+++ Records supplied +++

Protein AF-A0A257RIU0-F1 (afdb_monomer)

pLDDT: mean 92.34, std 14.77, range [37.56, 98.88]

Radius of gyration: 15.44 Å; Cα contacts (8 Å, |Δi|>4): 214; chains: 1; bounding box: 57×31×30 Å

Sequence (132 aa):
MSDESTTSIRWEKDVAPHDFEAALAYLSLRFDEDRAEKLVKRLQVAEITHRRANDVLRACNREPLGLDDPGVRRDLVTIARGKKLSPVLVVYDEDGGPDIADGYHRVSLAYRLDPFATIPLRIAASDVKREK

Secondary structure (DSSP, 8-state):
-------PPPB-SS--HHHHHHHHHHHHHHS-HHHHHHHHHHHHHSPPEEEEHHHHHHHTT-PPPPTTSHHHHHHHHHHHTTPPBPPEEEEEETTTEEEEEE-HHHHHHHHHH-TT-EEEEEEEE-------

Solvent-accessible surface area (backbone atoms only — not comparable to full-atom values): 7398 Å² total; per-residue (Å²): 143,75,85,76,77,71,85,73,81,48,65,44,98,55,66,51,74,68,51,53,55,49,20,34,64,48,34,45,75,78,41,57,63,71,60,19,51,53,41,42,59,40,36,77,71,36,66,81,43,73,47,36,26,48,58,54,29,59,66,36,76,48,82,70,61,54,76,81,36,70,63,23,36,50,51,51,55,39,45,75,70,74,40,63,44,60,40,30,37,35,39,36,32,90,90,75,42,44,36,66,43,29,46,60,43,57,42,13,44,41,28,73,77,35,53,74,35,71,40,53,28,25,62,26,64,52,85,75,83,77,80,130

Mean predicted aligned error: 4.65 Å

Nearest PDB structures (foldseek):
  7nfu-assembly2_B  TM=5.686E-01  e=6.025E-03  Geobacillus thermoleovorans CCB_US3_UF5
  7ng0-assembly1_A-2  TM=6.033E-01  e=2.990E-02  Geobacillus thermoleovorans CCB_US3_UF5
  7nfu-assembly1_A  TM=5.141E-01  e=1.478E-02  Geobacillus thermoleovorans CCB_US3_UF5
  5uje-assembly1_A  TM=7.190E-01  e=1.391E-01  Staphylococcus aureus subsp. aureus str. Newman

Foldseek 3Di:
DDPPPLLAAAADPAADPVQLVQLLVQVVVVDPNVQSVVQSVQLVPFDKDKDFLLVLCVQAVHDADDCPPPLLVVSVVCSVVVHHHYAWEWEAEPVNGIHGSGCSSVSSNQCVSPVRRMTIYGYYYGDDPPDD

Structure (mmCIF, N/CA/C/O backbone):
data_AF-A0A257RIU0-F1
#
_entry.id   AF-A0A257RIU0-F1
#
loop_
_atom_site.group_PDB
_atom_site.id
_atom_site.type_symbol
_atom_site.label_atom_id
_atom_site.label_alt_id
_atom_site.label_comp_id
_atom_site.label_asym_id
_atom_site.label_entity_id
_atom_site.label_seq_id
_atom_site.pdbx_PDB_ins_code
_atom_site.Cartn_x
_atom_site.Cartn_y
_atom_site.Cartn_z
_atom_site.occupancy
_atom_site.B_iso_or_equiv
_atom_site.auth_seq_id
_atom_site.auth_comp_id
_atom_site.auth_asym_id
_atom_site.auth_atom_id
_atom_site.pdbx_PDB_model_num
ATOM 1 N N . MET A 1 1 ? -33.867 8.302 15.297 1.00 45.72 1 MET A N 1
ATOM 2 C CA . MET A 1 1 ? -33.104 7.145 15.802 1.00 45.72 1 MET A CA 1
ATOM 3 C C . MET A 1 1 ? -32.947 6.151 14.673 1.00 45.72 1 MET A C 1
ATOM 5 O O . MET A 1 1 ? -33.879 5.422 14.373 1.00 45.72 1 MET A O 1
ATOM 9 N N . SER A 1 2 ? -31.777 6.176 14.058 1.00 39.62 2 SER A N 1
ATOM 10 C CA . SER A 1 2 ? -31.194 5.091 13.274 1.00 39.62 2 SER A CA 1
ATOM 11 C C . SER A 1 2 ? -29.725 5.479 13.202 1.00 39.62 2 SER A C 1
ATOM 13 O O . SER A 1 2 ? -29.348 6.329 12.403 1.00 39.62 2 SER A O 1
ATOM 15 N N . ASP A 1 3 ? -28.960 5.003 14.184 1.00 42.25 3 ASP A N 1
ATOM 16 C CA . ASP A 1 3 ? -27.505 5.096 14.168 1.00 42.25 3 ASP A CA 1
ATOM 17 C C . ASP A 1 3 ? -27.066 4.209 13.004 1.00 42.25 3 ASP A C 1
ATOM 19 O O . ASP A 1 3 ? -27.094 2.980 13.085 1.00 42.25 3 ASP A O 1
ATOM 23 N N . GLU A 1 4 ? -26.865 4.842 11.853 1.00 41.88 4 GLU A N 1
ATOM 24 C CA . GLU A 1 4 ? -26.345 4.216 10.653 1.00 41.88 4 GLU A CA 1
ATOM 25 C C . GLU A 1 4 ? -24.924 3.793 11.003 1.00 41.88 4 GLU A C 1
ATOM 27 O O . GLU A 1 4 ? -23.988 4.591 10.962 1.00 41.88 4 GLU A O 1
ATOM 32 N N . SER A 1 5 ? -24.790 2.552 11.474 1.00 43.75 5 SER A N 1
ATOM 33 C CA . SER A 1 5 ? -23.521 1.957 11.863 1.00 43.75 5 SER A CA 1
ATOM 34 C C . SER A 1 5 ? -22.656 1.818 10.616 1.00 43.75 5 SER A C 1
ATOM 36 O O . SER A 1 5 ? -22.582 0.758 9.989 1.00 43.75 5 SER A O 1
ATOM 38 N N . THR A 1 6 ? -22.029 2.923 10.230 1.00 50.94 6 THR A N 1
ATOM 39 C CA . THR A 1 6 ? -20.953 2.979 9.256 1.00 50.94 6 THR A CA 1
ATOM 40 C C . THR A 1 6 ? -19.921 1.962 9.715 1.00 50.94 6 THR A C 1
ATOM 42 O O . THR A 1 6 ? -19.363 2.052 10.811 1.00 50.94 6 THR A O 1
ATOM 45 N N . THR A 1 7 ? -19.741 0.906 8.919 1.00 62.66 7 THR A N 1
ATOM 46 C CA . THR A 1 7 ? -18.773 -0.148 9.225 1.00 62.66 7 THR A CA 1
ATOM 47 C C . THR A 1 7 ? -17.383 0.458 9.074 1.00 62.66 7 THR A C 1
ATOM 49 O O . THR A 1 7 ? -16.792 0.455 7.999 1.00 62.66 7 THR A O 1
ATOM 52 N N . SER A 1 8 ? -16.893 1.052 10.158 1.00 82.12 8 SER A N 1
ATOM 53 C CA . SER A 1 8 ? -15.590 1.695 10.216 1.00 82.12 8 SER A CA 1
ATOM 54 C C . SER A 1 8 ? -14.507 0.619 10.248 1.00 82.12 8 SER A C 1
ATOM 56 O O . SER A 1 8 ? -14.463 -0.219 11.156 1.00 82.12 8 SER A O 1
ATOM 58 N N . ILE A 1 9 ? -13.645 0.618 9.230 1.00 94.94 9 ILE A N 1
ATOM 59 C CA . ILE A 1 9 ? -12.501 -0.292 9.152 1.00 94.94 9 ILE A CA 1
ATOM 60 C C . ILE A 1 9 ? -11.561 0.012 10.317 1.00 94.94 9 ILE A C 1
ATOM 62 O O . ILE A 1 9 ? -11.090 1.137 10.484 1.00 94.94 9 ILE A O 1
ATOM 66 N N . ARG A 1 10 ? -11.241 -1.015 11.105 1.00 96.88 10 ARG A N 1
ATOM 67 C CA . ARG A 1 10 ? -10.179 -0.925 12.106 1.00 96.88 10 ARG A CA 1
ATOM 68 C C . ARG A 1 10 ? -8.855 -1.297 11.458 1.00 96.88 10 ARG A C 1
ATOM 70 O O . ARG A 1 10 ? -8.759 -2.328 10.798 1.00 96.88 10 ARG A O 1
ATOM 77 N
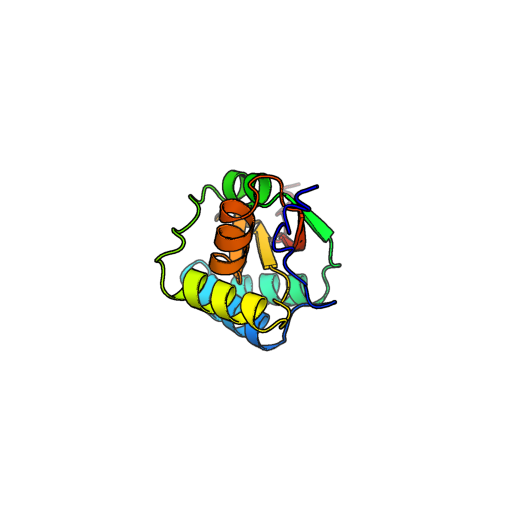 N . TRP A 1 11 ? -7.835 -0.488 11.698 1.00 98.12 11 TRP A N 1
ATOM 78 C CA . TRP A 1 11 ? -6.504 -0.701 11.146 1.00 98.12 11 TRP A CA 1
ATOM 79 C C . TRP A 1 11 ? -5.520 -1.153 12.222 1.00 98.12 11 TRP A C 1
ATOM 81 O O . TRP A 1 11 ? -5.659 -0.805 13.401 1.00 98.12 11 TRP A O 1
ATOM 91 N N . GLU A 1 12 ? -4.538 -1.955 11.825 1.00 98.38 12 GLU A N 1
ATOM 92 C CA . GLU A 1 12 ? -3.375 -2.213 12.664 1.00 98.38 12 GLU A CA 1
ATOM 93 C C . GLU A 1 12 ? -2.536 -0.947 12.828 1.00 98.38 12 GLU A C 1
ATOM 95 O O . GLU A 1 12 ? -2.591 -0.025 12.015 1.00 98.38 12 GLU A O 1
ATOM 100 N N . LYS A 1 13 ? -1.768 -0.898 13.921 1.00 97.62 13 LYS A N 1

+++

## What the task requires
Reproduce, word for word and in full, only the lines above that start at the line with "ATOM 27 O O" and run through the line with "ATOM 33 C CA", both ends included.

## Reply to the exercise
ATOM 27 O O . GLU A 1 4 ? -23.988 4.591 10.962 1.00 41.88 4 GLU A O 1
ATOM 32 N N . SER A 1 5 ? -24.790 2.552 11.474 1.00 43.75 5 SER A N 1
ATOM 33 C CA . SER A 1 5 ? -23.521 1.957 11.863 1.00 43.75 5 SER A CA 1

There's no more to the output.